GSOC 2022 weekly update

Attendees

Discussions

  • Made changes suggested by the mentors on the pr creted on Minerva.

  • Implemented agent on atarashi for okapibm25 and got the accuracy score of 62%.

              Total files scanned = 100
    Successfully matched = 62

    ++++++++++++++++++ Result ++++++++++++++++++
    ++++++++++++++++++++++++++++++++++++++++++++
    ---> Total time elapsed: 11.67 Seconds <---
    ---> Accuracy: 62.0% <---
    ++++++++++++++++++++++++++++++++++++++++++++
    ++++++++++++++++++++++++++++++++++++++++++++
  • And raised the pr for the same.

     def scan(self, filePath):
    '''
    Read the content of filename, extract the comments and preprocess them.
    Find the license of the preprocessed file.
    :param filePath: Path of the file to scan
    :return: Returns the license's short name with highest similarity scores
    '''
    processedData = super().loadFile(filePath)
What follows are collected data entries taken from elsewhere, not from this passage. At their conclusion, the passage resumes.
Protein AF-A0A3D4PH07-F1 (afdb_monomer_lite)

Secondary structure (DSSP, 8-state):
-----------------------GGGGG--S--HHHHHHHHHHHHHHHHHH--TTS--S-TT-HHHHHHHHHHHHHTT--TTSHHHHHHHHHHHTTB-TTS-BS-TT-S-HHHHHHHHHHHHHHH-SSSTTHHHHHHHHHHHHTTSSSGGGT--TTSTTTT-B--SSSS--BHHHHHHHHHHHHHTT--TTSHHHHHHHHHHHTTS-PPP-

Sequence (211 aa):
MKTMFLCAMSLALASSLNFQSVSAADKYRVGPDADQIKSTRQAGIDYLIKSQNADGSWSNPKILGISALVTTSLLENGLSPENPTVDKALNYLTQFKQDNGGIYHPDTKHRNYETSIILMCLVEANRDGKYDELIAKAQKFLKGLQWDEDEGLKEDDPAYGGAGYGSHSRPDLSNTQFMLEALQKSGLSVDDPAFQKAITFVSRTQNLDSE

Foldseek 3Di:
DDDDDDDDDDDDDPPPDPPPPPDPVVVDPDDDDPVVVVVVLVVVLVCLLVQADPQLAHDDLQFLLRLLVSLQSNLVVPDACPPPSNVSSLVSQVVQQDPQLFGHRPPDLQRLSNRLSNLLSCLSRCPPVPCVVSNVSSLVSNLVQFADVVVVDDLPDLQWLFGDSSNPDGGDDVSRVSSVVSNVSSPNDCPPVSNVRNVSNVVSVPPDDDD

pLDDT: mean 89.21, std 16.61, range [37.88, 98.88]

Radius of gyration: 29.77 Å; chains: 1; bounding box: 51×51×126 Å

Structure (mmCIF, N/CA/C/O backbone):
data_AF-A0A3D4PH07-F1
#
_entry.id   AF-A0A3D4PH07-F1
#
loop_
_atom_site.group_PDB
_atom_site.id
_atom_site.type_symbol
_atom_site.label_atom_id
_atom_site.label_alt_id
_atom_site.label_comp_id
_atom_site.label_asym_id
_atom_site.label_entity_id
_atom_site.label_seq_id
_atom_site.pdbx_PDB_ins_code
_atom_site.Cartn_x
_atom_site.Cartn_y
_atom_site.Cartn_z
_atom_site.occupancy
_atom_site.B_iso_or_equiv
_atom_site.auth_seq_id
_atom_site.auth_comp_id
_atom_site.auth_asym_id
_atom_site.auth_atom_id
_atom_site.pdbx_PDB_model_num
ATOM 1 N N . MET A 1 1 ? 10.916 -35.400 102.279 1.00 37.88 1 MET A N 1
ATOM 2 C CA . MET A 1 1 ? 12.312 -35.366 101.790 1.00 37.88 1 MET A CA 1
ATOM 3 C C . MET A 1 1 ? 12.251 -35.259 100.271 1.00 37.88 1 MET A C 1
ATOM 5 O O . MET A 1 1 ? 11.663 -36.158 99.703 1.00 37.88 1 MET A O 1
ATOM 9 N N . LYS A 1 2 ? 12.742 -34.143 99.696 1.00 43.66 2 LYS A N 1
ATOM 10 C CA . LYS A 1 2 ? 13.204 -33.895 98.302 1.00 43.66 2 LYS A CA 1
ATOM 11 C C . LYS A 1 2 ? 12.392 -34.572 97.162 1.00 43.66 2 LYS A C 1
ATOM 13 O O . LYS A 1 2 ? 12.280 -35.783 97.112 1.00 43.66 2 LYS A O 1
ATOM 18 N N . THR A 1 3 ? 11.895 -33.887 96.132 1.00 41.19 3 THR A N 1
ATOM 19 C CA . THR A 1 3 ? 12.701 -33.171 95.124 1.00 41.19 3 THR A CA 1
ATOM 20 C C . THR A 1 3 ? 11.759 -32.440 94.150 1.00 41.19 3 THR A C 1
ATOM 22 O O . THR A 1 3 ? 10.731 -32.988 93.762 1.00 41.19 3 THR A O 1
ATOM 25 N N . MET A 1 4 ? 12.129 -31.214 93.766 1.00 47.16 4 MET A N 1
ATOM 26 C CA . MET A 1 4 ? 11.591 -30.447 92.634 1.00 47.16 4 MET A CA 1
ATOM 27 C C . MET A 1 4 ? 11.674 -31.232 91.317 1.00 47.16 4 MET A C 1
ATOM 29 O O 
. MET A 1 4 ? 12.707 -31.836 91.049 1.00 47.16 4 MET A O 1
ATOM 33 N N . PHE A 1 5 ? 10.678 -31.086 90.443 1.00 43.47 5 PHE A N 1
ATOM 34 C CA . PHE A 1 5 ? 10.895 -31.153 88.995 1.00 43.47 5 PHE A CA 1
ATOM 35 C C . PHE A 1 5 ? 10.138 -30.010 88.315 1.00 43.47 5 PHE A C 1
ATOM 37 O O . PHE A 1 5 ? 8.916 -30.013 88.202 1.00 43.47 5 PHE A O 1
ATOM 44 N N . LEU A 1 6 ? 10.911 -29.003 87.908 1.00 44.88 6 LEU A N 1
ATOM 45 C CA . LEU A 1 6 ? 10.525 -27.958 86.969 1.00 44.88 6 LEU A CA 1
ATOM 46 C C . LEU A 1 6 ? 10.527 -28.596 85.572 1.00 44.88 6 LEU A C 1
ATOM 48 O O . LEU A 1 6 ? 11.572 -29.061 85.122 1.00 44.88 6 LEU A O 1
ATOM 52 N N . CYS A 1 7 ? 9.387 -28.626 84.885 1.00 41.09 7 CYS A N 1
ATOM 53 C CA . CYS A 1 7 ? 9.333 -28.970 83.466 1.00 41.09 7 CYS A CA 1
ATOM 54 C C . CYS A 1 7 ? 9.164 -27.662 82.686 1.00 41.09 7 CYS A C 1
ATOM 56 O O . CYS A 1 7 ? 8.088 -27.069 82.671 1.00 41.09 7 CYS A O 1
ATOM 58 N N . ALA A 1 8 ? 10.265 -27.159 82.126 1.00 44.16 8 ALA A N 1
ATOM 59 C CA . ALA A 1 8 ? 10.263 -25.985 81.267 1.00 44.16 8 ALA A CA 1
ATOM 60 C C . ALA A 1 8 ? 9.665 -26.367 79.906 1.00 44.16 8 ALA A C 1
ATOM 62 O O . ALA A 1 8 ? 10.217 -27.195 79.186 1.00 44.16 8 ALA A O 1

    with open(filePath) as file:
    raw_data = file.read()
    spdx_identifers = spdx_identifer(raw_data,
    self.licenseList['shortname'])

    match = []
    if spdx_identifers:
    match.extend(spdx_identifers)
    else:
    tokenize_corpus = []
    corpus_identifier = []
    for idx in range(len(self.licenseList)):
    tok = self.licenseList.iloc[idx]['processed_text'].split(" ")
    tokenize_corpus.append(tok)
    tok_identifier = self.licenseList.iloc[idx]['shortname']
    corpus_identifier.append(tok_identifier)

    bm25 = BM25Okapi(tokenize_corpus)
    doc_scores = bm25.get_scores(processedData.split(" "))
    indices = np.argsort(doc_scores)[::-1][:10]

    for index in indices:
    match.append({
    "shortname": str(corpus_identifier[index]),
    "sim_score": doc_scores[index],
    "sim_type": "bm25",
    "description": ""
    })

    return match
    • In above given code it can be seen that I have used bm25 to transform processed text and then the similarity score has been calculated.

Conclusion and Further Plans

  • Will make the changes according to further suggestion.